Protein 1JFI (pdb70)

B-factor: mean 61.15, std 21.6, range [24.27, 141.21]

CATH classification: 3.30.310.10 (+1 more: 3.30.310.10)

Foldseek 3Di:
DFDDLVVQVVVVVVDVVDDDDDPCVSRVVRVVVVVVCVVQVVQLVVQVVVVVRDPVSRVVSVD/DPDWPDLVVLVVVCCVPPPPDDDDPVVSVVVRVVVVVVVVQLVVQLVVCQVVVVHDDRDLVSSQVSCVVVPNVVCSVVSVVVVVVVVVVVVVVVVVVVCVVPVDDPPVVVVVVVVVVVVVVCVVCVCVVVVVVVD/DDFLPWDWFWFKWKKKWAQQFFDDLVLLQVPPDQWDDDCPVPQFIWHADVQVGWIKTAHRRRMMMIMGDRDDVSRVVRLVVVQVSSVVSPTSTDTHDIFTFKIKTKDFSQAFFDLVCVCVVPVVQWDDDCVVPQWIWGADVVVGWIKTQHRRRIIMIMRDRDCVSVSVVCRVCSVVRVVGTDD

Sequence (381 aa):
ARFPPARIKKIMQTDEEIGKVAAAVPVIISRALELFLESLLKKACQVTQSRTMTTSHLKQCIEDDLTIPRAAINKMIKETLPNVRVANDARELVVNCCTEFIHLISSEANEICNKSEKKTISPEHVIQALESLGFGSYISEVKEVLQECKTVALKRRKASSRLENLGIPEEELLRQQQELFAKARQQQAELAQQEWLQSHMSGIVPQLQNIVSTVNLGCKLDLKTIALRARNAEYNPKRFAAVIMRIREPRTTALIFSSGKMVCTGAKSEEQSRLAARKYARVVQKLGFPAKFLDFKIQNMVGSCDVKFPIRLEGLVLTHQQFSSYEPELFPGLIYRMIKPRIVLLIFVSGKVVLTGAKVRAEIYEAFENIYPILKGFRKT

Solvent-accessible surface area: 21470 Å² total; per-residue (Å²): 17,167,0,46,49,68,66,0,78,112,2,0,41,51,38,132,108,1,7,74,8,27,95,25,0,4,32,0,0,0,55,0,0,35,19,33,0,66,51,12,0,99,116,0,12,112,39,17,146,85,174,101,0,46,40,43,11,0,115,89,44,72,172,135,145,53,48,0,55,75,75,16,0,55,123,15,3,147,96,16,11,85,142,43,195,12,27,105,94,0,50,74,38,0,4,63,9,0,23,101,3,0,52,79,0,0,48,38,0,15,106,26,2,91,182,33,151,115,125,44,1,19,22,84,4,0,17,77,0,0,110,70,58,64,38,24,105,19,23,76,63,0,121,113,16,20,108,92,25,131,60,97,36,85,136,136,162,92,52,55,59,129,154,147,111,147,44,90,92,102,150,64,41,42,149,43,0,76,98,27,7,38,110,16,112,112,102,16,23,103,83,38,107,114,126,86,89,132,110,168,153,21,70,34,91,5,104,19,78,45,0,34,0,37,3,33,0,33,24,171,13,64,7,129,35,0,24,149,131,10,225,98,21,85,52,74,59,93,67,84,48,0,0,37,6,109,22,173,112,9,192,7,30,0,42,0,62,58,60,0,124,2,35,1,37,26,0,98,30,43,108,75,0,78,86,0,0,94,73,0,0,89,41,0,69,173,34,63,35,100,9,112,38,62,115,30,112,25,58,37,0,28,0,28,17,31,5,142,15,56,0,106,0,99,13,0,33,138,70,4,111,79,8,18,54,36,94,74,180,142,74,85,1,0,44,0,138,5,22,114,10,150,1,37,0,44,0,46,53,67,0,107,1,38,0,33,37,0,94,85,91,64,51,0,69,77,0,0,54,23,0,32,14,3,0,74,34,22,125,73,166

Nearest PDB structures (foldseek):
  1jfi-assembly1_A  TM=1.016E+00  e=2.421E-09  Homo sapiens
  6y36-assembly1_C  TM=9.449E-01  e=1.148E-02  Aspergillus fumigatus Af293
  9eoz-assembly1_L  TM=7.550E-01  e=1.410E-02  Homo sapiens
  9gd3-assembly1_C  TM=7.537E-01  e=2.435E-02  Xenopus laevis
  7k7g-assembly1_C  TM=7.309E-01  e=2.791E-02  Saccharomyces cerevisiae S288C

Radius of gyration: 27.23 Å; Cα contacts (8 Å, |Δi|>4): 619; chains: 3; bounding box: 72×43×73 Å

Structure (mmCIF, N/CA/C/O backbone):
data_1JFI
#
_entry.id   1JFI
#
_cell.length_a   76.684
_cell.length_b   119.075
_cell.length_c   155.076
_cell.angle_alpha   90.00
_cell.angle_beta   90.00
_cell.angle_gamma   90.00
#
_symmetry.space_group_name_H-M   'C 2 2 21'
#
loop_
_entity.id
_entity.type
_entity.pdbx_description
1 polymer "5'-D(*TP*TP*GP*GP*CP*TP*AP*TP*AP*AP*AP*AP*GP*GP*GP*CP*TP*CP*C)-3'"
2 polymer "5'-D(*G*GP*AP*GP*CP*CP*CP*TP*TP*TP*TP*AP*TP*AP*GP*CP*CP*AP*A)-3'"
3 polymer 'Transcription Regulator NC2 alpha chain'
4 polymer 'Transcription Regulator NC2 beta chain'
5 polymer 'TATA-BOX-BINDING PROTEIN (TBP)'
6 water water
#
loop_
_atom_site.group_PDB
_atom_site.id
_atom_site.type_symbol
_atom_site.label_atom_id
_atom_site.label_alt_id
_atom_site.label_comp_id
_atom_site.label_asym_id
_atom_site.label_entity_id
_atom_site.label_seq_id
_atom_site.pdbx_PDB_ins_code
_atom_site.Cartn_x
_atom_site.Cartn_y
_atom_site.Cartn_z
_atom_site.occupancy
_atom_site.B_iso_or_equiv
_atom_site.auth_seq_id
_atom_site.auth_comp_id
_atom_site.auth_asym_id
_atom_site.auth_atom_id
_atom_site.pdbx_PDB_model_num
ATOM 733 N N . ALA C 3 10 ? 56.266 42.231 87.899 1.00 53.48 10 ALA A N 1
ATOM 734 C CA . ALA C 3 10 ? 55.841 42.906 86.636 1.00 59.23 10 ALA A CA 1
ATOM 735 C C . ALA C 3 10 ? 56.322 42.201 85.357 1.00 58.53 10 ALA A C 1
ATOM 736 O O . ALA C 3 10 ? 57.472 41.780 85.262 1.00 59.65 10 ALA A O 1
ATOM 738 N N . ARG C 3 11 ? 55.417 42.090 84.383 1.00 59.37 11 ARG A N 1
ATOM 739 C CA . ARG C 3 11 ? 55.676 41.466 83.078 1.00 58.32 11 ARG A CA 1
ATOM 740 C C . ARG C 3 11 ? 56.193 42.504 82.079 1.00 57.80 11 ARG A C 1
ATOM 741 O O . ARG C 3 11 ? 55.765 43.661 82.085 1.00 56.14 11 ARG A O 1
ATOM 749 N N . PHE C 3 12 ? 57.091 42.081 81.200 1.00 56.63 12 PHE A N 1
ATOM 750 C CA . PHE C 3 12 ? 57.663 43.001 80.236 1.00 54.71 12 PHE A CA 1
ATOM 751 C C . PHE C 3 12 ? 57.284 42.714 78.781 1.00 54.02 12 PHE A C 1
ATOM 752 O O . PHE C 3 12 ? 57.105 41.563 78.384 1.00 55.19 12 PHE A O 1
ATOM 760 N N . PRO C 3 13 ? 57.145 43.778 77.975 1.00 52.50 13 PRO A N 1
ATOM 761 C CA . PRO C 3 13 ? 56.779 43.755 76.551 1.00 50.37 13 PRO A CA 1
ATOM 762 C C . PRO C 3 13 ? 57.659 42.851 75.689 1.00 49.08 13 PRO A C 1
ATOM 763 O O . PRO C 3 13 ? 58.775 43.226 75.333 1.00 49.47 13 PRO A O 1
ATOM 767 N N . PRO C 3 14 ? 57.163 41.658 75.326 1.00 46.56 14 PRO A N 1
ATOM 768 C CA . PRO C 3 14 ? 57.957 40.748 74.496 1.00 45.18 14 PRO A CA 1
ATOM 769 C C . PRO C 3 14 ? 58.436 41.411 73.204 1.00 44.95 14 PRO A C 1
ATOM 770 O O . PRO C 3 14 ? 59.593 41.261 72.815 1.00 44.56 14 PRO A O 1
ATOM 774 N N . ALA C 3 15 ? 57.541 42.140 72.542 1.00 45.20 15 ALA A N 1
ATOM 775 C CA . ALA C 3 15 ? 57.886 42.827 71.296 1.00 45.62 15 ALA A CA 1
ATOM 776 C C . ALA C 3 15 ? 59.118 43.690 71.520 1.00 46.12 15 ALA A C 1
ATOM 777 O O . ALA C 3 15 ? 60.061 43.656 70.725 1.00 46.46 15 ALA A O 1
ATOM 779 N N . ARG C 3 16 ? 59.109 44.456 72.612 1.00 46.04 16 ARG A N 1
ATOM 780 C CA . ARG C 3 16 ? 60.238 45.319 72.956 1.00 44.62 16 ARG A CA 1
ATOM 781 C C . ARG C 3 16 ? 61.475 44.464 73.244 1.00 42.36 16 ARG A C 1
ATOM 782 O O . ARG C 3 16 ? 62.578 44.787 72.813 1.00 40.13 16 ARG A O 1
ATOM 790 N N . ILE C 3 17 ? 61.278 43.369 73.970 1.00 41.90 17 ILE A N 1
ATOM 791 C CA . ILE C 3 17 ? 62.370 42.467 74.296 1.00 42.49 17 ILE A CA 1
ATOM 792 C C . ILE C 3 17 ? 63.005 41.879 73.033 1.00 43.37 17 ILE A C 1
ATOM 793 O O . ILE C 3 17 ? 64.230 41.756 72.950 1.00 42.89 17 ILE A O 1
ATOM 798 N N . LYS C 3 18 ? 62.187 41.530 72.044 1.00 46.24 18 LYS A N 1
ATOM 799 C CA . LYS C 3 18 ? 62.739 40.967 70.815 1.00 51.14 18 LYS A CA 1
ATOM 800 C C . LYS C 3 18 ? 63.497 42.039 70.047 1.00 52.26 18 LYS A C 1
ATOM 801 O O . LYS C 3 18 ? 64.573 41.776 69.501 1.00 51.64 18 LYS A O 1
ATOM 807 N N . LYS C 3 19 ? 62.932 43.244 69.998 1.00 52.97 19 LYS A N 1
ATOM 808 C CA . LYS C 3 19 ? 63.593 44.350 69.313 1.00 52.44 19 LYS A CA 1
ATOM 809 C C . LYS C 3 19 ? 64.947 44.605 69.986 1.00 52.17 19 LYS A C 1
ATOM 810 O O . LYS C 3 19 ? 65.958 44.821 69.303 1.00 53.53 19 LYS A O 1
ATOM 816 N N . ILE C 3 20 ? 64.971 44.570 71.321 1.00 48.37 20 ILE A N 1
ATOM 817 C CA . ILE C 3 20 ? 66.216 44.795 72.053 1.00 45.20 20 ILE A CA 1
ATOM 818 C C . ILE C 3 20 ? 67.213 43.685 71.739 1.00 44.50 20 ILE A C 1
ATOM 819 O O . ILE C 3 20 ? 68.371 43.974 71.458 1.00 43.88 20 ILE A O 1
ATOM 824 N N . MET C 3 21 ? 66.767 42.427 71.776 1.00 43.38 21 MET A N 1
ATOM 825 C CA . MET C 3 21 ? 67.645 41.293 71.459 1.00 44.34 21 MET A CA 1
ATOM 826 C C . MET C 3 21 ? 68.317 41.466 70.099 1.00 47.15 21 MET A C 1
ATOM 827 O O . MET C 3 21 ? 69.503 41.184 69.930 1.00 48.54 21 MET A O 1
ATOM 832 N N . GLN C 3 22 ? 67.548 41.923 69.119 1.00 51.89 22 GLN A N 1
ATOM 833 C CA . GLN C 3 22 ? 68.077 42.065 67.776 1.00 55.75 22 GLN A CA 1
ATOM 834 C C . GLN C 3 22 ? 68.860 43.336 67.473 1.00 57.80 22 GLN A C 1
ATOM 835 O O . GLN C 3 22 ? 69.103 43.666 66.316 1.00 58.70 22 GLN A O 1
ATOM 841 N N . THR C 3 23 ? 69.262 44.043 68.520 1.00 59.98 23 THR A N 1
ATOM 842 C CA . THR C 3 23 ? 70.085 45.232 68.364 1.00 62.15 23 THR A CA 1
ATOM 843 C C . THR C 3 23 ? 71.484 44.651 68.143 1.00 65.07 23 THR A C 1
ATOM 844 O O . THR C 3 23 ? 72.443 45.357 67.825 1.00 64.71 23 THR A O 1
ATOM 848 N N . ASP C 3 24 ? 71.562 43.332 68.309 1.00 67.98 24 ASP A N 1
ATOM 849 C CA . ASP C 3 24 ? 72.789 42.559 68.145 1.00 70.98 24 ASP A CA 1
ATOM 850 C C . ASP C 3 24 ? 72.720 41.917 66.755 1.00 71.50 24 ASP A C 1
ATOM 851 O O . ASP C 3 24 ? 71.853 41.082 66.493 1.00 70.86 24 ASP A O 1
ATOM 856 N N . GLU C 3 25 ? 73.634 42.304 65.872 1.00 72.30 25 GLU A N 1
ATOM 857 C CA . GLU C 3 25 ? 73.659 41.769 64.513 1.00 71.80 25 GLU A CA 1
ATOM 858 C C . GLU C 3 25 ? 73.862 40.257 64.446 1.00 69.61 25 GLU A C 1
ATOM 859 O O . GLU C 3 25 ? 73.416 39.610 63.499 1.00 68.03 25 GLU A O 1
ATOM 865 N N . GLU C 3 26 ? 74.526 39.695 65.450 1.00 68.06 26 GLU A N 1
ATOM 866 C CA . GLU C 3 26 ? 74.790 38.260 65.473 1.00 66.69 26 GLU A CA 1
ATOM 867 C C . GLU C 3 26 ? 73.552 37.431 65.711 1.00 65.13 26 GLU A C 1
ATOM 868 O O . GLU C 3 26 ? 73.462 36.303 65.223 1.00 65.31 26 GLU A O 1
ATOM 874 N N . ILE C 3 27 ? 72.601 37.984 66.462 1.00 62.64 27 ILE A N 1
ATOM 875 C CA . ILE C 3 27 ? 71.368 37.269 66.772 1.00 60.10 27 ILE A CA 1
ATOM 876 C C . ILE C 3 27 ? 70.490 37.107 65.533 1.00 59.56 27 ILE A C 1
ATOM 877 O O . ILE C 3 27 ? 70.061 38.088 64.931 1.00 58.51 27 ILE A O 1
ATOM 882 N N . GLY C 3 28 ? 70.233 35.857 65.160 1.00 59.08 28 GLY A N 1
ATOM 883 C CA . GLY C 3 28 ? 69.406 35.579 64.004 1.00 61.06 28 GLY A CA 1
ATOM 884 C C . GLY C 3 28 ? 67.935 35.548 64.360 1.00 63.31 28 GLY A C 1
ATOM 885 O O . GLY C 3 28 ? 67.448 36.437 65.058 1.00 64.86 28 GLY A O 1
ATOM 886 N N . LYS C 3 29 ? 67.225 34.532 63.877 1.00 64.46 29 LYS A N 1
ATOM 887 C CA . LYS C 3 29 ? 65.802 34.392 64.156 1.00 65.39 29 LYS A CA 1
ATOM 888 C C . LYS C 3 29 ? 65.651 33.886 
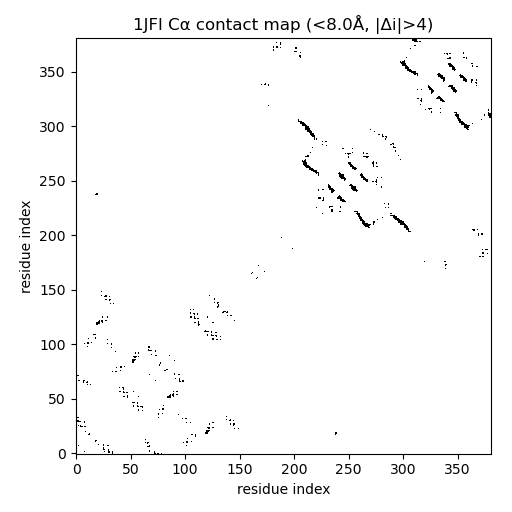65.579 1.00 65.43 29 LYS A C 1
ATOM 889 O O . LYS C 3 29 ? 66.495 33.141 66.064 1.00 65.42 29 LYS A O 1
ATOM 895 N N . VAL C 3 30 ? 64.578 34.285 66.251 1.00 65.07 30 VAL A N 1
ATOM 896 C CA . VAL C 3 30 ? 64.350 33.845 67.625 1.00 64.16 30 VAL A CA 1
ATOM 897 C C . VAL C 3 30 ? 62.907 33.348 67.827 1.00 61.60 30 VAL A C 1
ATOM 898 O O . VAL C 3 30 ? 61.952 34.015 67.427 1.00 60.97 30 VAL A O 1
ATOM 902 N N . ALA C 3 31 ? 62.763 32.170 68.435 1.00 56.65 31 ALA A N 1
ATOM 903 C CA . ALA C 3 31 ? 61.452 31.573 68.679 1.00 54.64 31 ALA A CA 1
ATOM 904 C C . ALA C 3 31 ? 60.492 32.476 69.468 1.00 54.16 31 ALA A C 1
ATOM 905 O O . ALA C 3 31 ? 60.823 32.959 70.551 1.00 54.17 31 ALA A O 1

### Exercise brief
The entries above hold the needed span. Transcribe exactly the lines from the one with "ATOM 780 C CA" to the one with "ATOM 791 C CA", both included.

### Response for this exercise
ATOM 780 C CA . ARG C 3 16 ? 60.238 45.319 72.956 1.00 44.62 16 ARG A CA 1
ATOM 781 C C . ARG C 3 16 ? 61.475 44.464 73.244 1.00 42.36 16 ARG A C 1
ATOM 782 O O . ARG C 3 16 ? 62.578 44.787 72.813 1.00 40.13 16 ARG A O 1
ATOM 790 N N . ILE C 3 17 ? 61.278 43.369 73.970 1.00 41.90 17 ILE A N 1
ATOM 791 C CA . ILE C 3 17 ? 62.370 42.467 74.296 1.00 42.49 17 ILE A CA 1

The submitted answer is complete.